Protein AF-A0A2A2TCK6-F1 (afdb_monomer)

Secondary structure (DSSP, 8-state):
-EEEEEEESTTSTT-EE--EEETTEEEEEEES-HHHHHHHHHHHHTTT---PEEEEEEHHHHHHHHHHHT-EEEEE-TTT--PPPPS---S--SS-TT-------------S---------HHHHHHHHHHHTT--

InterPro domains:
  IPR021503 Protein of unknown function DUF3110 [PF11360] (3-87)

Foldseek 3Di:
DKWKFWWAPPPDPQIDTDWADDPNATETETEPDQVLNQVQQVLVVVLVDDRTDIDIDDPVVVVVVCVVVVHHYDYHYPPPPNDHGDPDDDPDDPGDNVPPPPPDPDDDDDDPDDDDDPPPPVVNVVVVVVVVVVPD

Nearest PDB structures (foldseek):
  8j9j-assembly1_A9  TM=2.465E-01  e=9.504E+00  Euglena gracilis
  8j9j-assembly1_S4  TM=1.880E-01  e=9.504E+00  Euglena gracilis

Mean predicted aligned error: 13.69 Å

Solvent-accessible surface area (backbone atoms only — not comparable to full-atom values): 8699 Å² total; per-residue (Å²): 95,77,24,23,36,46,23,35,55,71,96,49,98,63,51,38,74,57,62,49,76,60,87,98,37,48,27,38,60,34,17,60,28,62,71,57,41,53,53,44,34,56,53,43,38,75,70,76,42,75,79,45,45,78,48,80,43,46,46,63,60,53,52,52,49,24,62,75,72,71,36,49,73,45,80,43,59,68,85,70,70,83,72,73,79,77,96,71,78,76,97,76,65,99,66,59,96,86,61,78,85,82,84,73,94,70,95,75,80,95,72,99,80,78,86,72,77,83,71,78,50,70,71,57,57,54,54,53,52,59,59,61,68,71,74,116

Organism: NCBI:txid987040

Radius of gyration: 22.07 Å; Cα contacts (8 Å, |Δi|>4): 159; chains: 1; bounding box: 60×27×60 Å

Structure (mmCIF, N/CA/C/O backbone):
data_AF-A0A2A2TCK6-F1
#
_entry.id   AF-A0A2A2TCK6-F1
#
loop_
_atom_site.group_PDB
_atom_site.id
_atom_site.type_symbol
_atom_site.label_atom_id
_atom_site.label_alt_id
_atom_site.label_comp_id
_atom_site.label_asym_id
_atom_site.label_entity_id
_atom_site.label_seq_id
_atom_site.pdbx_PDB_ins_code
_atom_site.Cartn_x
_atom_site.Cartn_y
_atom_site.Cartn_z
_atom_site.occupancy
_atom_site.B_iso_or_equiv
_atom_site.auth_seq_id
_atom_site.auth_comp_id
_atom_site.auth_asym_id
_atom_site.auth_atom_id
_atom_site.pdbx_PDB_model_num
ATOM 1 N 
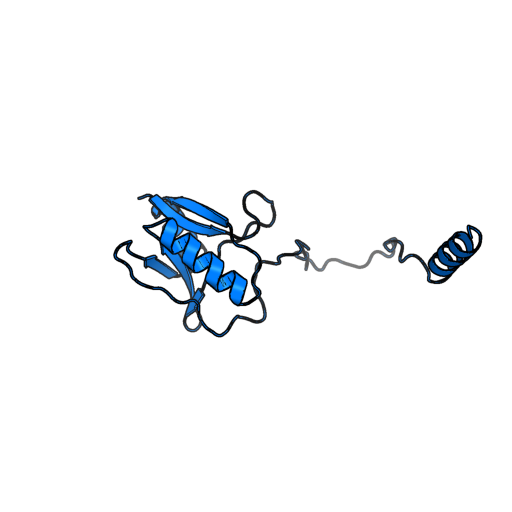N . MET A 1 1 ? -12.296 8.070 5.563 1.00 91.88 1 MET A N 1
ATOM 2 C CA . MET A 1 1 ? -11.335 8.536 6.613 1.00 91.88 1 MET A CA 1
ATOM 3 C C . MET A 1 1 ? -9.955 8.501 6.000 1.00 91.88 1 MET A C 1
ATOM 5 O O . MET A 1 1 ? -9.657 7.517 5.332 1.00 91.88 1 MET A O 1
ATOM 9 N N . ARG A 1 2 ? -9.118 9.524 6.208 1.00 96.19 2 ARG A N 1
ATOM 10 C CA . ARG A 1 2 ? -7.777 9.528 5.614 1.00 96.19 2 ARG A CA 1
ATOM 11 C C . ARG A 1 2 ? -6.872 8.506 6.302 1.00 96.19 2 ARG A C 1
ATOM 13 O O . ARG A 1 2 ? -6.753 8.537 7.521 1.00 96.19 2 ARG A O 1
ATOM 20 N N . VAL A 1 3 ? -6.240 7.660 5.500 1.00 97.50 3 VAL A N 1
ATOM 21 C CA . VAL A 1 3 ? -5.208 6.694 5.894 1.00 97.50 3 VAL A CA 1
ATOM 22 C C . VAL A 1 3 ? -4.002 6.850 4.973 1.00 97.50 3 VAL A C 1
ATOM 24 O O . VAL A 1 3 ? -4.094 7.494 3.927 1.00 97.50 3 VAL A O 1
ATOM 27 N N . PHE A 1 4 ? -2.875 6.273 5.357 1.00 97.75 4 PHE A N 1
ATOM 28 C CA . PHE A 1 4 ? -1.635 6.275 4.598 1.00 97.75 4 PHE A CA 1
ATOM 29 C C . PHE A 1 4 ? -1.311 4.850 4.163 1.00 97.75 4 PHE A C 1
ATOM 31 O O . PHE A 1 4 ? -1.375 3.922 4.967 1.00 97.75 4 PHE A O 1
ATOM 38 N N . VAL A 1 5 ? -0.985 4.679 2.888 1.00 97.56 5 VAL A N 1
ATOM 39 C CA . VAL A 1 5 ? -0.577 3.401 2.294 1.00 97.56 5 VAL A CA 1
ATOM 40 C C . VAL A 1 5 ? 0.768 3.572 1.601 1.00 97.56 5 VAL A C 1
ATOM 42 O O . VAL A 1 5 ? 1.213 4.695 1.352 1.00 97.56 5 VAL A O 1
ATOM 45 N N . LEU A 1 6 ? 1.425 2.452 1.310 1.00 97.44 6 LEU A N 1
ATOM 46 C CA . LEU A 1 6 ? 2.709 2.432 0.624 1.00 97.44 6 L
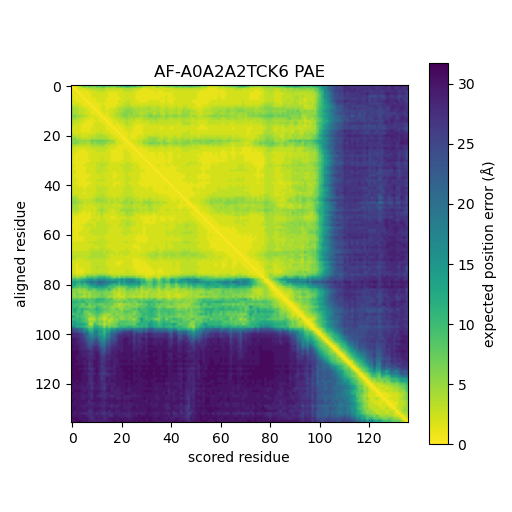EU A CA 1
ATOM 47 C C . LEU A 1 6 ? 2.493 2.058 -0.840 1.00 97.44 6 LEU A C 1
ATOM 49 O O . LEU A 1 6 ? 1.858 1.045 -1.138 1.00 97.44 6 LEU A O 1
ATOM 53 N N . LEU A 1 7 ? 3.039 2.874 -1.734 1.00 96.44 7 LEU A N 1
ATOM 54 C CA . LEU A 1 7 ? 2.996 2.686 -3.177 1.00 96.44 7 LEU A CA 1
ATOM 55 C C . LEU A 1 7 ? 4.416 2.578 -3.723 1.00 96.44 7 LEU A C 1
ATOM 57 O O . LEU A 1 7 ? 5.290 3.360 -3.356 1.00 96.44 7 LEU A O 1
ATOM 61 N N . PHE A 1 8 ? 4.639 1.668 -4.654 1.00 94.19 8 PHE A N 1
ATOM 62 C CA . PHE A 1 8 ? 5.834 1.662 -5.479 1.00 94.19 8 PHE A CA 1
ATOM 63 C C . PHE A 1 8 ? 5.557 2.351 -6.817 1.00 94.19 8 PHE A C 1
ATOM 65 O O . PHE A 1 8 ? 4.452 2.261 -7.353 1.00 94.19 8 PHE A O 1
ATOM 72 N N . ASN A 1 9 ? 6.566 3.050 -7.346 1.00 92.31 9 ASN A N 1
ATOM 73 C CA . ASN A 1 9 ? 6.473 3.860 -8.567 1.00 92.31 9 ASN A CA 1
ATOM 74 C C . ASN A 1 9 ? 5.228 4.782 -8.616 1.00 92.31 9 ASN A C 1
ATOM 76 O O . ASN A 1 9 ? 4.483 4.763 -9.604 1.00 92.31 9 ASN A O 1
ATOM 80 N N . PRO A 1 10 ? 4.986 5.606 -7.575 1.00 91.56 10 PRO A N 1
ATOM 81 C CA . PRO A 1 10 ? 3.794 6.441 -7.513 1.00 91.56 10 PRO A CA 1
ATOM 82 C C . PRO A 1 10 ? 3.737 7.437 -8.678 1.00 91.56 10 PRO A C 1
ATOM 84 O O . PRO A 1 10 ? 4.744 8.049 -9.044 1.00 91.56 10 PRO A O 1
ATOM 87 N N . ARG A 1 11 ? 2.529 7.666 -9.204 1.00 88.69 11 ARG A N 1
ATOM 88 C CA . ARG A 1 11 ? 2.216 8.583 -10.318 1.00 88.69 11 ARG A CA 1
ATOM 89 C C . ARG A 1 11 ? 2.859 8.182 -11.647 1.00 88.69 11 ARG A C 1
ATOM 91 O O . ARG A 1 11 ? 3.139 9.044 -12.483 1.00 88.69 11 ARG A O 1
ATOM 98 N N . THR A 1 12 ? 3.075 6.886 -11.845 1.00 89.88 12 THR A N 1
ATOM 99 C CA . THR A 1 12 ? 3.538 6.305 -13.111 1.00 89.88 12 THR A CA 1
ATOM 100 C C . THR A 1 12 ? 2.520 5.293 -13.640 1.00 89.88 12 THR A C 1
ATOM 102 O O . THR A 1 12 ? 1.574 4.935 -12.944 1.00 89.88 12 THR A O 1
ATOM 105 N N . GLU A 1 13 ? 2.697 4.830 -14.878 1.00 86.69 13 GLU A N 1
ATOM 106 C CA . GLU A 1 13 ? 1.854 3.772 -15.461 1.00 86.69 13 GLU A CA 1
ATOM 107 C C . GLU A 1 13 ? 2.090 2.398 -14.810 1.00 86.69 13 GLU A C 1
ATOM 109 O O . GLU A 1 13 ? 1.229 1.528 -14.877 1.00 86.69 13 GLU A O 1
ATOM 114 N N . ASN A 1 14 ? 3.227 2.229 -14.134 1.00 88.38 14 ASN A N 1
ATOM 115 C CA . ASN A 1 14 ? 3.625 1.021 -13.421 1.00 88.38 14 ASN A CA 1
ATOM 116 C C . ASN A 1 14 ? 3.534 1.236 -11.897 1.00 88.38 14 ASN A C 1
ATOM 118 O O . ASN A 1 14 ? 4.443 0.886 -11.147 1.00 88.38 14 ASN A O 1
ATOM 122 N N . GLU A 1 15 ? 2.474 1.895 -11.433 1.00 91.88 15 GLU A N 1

The problem: Starting at the line containing "ATOM 40 C C" and stopping at the line containing "ATOM 49 O O", output every line above exactly, both ends included, with pictures omitted.

Worked solution:
ATOM 40 C C . VAL A 1 5 ? 0.768 3.572 1.601 1.00 97.56 5 VAL A C 1
ATOM 42 O O . VAL A 1 5 ? 1.213 4.695 1.352 1.00 97.56 5 VAL A O 1
ATOM 45 N N . LEU A 1 6 ? 1.425 2.452 1.310 1.00 97.44 6 LEU A N 1
ATOM 46 C CA . LEU A 1 6 ? 2.709 2.432 0.624 1.00 97.44 6 L
EU A CA 1
ATOM 47 C C . LEU A 1 6 ? 2.493 2.058 -0.840 1.00 97.44 6 LEU A C 1
ATOM 49 O O . LEU A 1 6 ? 1.858 1.045 -1.138 1.00 97.44 6 LEU A O 1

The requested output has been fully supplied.